Avaya Aura® Device Services periodically synchronizes user data with enterprise LDAP servers to keep the internal user database up-to-date. If a user is deleted or marked as inactive in LDAP, Avaya Aura® Device Services deletes this user from the internal database. Therefore, the user will be deleted from all services that use this database, such as Avaya Spaces or Automatic Configuration.
There might be use cases when LDAP indicates that a user is deleted or marked as inactive, although the user remains in LDAP. For example, this might happen if the email attribute is not mapped correctly to a user in LDAP or if an invalid search filter is configured on an LDAP server. Consequently, the user deletion from the Avaya Aura® Device Services database might cause a service disruption for the user.
Avaya Aura® Device Services can track the number of users deleted or marked as inactive in LDAP between two consecutive synchronization events. Many deleted or marked inactive users might indicate that LDAP provides incorrect status for some of these users to Avaya Aura® Device Services. Therefore, user deletion from the internal database might not be required. You can configure Avaya Aura® Device Services not to automatically delete from the internal database users deleted from LDAP if the number of deleted users exceeds a certain threshold. If Avaya Aura® Device Services detects that the number of users deleted from LDAP since the last synchronization exceeds the specified threshold, Avaya Aura® Device Services does the following:
Displays a warning on the Enterprise Directory page of the web administration portal prompting you to confirm the user deletion.

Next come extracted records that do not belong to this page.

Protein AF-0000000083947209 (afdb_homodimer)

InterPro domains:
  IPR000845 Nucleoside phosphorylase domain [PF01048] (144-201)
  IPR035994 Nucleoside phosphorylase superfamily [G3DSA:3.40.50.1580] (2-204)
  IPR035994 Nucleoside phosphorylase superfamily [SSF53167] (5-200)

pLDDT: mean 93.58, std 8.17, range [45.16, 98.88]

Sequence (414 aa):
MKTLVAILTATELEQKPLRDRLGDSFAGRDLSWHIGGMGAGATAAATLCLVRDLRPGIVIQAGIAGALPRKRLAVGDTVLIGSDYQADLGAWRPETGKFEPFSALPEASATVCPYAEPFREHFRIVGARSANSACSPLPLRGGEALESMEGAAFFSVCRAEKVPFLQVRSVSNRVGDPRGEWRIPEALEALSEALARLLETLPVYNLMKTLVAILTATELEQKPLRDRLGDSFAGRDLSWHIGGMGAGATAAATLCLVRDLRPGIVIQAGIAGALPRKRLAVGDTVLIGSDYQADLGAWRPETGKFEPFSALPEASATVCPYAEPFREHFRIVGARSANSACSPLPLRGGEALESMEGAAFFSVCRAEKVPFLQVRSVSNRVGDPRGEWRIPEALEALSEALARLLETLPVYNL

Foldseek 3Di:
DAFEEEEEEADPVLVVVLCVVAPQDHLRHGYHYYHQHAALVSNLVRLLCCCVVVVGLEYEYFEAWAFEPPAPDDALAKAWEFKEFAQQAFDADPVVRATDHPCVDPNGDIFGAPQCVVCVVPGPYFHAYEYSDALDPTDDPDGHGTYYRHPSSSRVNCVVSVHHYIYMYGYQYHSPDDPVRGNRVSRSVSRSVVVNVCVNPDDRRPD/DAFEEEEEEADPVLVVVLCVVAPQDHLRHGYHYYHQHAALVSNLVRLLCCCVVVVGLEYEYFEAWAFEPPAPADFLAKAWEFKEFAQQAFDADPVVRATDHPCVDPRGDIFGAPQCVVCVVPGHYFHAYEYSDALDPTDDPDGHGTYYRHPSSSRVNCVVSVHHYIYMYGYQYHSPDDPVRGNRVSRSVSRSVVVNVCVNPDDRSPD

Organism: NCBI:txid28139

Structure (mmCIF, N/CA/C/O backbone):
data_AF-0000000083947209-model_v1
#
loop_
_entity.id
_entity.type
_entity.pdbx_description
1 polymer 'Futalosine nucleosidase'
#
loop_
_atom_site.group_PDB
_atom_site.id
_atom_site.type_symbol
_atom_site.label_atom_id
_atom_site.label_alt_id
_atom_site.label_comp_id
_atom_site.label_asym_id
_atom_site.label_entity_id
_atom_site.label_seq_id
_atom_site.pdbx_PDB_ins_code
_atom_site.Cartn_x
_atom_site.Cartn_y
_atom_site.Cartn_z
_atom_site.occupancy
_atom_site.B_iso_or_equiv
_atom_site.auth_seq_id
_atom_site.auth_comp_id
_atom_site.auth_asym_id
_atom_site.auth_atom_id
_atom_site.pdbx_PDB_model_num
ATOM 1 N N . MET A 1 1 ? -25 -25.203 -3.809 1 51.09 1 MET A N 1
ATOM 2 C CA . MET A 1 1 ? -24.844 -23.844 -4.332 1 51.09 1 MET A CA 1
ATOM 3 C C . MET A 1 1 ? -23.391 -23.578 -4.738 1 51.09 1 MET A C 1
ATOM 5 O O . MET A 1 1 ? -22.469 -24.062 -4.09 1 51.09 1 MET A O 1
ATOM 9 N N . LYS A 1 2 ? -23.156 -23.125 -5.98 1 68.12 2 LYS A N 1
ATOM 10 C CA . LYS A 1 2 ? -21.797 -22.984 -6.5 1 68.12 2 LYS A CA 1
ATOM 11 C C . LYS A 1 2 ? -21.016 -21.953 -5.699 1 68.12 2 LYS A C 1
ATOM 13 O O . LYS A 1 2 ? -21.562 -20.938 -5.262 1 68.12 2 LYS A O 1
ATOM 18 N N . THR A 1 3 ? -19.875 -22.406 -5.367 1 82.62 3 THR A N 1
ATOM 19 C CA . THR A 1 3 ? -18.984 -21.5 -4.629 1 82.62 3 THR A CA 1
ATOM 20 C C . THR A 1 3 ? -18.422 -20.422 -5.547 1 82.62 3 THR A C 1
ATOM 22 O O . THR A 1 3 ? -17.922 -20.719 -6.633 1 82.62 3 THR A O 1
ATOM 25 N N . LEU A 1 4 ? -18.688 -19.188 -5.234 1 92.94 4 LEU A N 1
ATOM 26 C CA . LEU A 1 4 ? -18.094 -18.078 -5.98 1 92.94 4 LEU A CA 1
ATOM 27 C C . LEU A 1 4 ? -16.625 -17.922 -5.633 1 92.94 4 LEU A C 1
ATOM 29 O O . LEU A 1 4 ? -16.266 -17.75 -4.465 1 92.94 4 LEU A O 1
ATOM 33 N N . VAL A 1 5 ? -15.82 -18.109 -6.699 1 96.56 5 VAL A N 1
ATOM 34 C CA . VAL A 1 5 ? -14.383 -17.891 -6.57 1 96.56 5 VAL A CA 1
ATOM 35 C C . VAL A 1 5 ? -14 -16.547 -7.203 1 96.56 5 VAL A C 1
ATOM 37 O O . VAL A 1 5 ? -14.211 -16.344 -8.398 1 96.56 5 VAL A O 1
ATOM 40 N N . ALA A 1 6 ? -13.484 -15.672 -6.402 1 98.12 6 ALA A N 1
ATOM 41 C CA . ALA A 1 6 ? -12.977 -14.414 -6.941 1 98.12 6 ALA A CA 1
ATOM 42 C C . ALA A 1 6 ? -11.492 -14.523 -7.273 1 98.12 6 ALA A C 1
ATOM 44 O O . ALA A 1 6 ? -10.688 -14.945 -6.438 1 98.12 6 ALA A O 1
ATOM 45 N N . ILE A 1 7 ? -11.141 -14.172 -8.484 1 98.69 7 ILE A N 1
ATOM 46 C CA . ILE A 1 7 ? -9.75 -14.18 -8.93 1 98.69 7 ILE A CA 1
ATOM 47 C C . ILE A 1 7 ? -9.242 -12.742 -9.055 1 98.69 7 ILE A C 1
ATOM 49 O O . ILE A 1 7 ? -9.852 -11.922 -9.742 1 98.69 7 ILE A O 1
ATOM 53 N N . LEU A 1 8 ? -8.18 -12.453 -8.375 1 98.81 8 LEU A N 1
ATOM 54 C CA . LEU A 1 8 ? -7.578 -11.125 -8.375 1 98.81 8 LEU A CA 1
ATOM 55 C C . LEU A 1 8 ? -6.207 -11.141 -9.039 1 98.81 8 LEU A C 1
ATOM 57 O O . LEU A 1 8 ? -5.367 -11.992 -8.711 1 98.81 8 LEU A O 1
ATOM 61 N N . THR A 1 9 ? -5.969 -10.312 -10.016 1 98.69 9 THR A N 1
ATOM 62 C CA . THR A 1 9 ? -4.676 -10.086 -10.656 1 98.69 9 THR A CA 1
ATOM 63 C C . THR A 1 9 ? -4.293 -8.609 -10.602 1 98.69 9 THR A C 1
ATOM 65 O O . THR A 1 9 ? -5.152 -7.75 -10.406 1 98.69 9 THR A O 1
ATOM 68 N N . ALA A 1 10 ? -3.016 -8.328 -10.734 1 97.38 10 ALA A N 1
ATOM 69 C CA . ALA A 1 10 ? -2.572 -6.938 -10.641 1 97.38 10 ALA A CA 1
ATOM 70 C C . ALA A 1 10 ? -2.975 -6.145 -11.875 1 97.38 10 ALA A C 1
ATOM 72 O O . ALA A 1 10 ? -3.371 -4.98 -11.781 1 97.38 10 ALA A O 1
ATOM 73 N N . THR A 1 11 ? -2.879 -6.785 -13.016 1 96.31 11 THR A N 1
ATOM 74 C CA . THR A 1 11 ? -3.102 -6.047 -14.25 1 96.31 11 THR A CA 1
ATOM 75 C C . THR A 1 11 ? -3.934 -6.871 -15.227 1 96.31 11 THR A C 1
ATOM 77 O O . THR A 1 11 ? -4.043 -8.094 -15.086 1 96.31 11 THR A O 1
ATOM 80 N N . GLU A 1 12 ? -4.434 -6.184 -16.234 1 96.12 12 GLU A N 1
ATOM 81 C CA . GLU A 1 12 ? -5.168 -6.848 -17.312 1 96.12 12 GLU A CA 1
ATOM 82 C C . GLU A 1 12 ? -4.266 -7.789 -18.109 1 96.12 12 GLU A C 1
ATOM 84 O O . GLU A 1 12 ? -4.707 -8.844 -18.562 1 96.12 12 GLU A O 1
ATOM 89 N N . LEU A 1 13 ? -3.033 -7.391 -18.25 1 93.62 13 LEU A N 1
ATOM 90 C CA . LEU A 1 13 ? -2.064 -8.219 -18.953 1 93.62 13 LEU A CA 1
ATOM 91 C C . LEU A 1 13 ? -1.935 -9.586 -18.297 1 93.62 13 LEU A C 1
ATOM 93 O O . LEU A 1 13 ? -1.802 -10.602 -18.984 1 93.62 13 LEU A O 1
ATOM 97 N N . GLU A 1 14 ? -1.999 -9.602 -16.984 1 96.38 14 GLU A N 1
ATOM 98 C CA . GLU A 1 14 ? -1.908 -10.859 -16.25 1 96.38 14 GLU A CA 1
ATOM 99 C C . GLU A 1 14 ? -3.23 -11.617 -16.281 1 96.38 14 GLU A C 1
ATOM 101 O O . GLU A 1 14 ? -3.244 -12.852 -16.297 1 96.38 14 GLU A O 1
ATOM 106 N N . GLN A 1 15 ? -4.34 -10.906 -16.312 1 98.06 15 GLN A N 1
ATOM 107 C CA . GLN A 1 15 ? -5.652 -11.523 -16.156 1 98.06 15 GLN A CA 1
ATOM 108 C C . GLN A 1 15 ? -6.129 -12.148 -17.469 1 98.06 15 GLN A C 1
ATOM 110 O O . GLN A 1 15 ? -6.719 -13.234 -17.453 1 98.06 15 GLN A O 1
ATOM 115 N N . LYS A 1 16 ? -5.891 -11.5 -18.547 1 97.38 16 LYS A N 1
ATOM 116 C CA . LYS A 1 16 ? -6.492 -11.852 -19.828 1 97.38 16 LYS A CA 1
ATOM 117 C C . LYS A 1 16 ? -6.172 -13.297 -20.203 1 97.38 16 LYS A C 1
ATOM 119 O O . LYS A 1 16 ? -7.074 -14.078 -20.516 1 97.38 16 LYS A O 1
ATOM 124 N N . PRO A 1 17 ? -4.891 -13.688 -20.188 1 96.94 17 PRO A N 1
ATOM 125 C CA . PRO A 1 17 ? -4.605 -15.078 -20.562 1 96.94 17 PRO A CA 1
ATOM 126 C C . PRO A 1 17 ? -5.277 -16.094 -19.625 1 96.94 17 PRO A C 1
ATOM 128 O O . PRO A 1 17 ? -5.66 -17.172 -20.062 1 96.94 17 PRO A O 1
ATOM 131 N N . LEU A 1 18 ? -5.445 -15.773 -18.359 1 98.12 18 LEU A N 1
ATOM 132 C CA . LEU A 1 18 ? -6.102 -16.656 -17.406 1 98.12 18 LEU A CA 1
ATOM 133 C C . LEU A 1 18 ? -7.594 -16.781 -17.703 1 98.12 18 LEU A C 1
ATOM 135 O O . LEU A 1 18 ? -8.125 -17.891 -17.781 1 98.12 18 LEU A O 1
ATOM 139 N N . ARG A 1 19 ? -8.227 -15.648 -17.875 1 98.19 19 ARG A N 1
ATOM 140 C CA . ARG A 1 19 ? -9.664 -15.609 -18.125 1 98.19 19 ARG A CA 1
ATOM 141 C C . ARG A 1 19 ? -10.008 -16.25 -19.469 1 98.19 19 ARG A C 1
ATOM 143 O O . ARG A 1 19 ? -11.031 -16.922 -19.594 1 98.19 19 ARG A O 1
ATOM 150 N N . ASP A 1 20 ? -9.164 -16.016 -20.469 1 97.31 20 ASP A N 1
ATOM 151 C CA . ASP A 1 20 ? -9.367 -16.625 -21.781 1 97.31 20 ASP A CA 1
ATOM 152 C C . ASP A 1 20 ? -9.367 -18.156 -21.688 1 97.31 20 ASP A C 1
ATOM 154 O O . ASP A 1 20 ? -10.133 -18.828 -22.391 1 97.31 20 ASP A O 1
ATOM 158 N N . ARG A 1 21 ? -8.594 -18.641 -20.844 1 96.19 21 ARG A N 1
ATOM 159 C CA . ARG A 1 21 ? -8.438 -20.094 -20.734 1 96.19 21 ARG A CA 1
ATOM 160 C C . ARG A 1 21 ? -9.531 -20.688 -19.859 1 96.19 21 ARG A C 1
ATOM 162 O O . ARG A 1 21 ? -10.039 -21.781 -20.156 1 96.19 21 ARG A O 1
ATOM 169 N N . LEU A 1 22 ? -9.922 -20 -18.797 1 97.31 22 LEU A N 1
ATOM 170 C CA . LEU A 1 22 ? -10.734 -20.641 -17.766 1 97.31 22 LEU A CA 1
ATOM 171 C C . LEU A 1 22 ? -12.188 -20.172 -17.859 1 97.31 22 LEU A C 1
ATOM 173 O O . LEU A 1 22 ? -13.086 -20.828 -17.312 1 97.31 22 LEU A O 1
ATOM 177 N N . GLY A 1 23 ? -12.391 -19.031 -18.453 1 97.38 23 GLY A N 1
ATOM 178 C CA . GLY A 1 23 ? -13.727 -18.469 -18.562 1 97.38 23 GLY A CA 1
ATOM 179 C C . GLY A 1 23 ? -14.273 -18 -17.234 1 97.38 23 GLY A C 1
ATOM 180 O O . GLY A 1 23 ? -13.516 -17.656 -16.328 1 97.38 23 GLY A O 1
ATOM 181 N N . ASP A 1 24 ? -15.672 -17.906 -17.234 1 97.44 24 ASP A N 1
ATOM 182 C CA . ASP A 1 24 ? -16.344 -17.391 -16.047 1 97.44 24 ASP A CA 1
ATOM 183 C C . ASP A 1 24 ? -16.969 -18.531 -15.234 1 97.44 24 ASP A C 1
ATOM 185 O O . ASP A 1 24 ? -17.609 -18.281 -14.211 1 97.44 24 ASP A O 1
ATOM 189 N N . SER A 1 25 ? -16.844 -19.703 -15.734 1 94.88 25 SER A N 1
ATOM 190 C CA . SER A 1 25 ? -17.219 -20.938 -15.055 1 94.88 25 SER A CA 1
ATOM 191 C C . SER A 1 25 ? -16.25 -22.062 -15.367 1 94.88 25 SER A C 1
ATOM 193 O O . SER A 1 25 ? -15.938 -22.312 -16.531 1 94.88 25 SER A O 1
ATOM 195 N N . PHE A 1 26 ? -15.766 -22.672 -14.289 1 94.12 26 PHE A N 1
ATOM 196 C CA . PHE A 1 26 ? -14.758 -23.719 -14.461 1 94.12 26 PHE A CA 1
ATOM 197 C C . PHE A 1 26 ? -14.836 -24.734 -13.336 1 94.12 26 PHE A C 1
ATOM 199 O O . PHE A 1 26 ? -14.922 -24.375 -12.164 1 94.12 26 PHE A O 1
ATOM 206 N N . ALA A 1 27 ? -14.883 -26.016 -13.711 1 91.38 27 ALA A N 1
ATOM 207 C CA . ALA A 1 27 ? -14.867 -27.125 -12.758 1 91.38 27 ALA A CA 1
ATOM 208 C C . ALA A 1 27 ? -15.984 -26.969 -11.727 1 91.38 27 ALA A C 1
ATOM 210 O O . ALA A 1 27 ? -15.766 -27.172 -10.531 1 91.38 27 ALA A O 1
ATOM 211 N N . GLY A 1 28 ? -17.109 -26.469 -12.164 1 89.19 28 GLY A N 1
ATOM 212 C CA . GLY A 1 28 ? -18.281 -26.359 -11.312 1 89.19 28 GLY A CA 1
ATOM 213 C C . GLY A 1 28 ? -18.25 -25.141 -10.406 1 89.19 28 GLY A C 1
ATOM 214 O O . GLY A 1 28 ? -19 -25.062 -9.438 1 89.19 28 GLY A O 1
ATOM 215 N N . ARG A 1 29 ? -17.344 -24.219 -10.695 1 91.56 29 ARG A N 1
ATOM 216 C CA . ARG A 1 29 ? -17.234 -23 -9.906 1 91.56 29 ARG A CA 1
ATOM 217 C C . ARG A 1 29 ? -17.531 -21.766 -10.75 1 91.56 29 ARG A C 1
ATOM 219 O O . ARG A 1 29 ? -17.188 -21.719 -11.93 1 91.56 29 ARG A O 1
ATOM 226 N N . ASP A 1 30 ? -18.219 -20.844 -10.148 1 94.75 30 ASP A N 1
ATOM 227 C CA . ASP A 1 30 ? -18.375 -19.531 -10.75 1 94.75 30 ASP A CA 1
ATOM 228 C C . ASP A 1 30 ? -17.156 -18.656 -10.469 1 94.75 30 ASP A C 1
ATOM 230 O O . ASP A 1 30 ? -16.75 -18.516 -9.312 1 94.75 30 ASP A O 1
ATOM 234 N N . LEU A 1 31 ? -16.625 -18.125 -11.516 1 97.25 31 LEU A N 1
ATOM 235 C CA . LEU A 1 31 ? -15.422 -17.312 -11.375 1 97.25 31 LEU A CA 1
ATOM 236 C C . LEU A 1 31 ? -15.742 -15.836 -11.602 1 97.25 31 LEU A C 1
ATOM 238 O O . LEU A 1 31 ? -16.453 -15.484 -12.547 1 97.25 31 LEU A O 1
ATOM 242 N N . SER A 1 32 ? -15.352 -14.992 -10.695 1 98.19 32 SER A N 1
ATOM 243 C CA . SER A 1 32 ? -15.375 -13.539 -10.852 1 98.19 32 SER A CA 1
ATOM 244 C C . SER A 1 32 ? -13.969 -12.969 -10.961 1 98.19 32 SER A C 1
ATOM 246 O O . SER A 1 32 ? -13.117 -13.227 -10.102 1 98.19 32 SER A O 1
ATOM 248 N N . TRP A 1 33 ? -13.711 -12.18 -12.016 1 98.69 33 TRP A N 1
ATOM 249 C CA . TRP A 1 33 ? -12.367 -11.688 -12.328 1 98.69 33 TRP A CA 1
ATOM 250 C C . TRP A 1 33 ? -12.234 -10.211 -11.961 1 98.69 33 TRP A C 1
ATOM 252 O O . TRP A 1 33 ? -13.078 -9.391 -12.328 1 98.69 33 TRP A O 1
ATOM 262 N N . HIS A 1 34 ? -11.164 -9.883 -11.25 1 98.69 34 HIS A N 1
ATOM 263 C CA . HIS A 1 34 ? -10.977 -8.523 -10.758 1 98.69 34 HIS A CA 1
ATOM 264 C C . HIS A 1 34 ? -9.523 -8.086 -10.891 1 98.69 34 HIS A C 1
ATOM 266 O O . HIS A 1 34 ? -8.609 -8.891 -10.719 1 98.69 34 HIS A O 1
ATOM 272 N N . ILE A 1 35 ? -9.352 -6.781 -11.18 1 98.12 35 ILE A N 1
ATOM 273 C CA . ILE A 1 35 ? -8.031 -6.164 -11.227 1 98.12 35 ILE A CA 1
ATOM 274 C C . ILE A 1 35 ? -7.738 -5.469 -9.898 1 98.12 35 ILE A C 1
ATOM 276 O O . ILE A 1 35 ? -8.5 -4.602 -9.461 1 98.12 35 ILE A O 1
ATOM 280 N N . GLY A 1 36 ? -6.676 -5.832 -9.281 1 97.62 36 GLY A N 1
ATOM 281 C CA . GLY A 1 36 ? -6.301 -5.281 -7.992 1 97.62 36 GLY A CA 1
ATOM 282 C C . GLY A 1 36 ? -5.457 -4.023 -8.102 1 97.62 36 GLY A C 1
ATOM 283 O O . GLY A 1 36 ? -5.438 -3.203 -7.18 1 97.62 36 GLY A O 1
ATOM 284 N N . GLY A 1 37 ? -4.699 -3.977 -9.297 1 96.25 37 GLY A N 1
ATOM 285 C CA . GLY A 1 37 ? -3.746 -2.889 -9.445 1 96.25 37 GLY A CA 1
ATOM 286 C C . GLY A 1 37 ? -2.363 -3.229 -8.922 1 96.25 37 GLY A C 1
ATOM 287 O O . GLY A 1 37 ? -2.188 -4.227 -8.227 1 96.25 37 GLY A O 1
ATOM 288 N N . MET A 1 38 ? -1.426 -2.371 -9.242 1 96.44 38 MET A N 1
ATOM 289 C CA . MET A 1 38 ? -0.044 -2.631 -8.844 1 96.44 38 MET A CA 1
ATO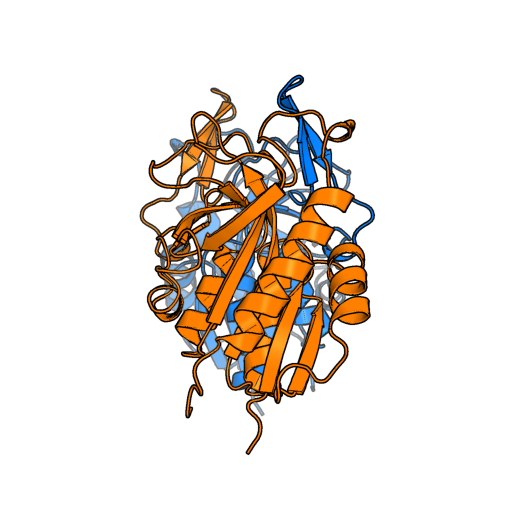M 290 C C . MET A 1 38 ? 0.277 -1.962 -7.512 1 96.44 38 MET A C 1
ATOM 292 O O . MET A 1 38 ? -0.143 -0.831 -7.266 1 96.44 38 MET A O 1
ATOM 296 N N . GLY A 1 39 ? 0.95 -2.738 -6.719 1 97.06 39 GLY A N 1
ATOM 297 C CA . GLY A 1 39 ? 1.408 -2.186 -5.457 1 97.06 39 GLY A CA 1
ATOM 298 C C . GLY A 1 39 ? 0.486 -2.506 -4.293 1 97.06 39 GLY A C 1
ATOM 299 O O . GLY A 1 39 ? -0.642 -2.961 -4.496 1 97.06 39 GLY A O 1
ATOM 300 N N . ALA A 1 40 ? 0.982 -2.191 -3.129 1 97.94 40 ALA A N 1
ATOM 301 C CA . ALA A 1 40 ? 0.301 -2.566 -1.892 1 97.94 40 ALA A CA 1
ATOM 302 C C . ALA A 1 40 ? -0.989 -1.772 -1.713 1 97.94 40 ALA A C 1
ATOM 304 O O . ALA A 1 40 ? -2.02 -2.328 -1.327 1 97.94 40 ALA A O 1
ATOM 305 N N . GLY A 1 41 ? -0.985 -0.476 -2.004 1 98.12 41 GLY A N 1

Raises an alarm on System Manager or on other SNMP server configured in your deployment.
You must manually confirm or abort the user deletion from the internal Avaya Aura® Device Services database. Avaya Aura® Device Services keeps the users pending deletion in the database until you explicitly confirm the deletion.
If the number of users deleted or marked as inactive in LDAP since the last synchronization event does not exceed the threshold, Avaya Aura® Device Services deletes these users from the internal database automatically.
Note:
Operations on the internal database do not affect LDAP user data. For example, if you decide to keep a user deleted from LDAP in the internal database, this user is not restored on LDAP. This user will exist in the internal Avaya Aura® Device Services database only.
If you do not use automatic synchronization with LDAP servers, Avaya Aura® Device Services tracks the number of users deleted from LDAP since the last forced synchronization.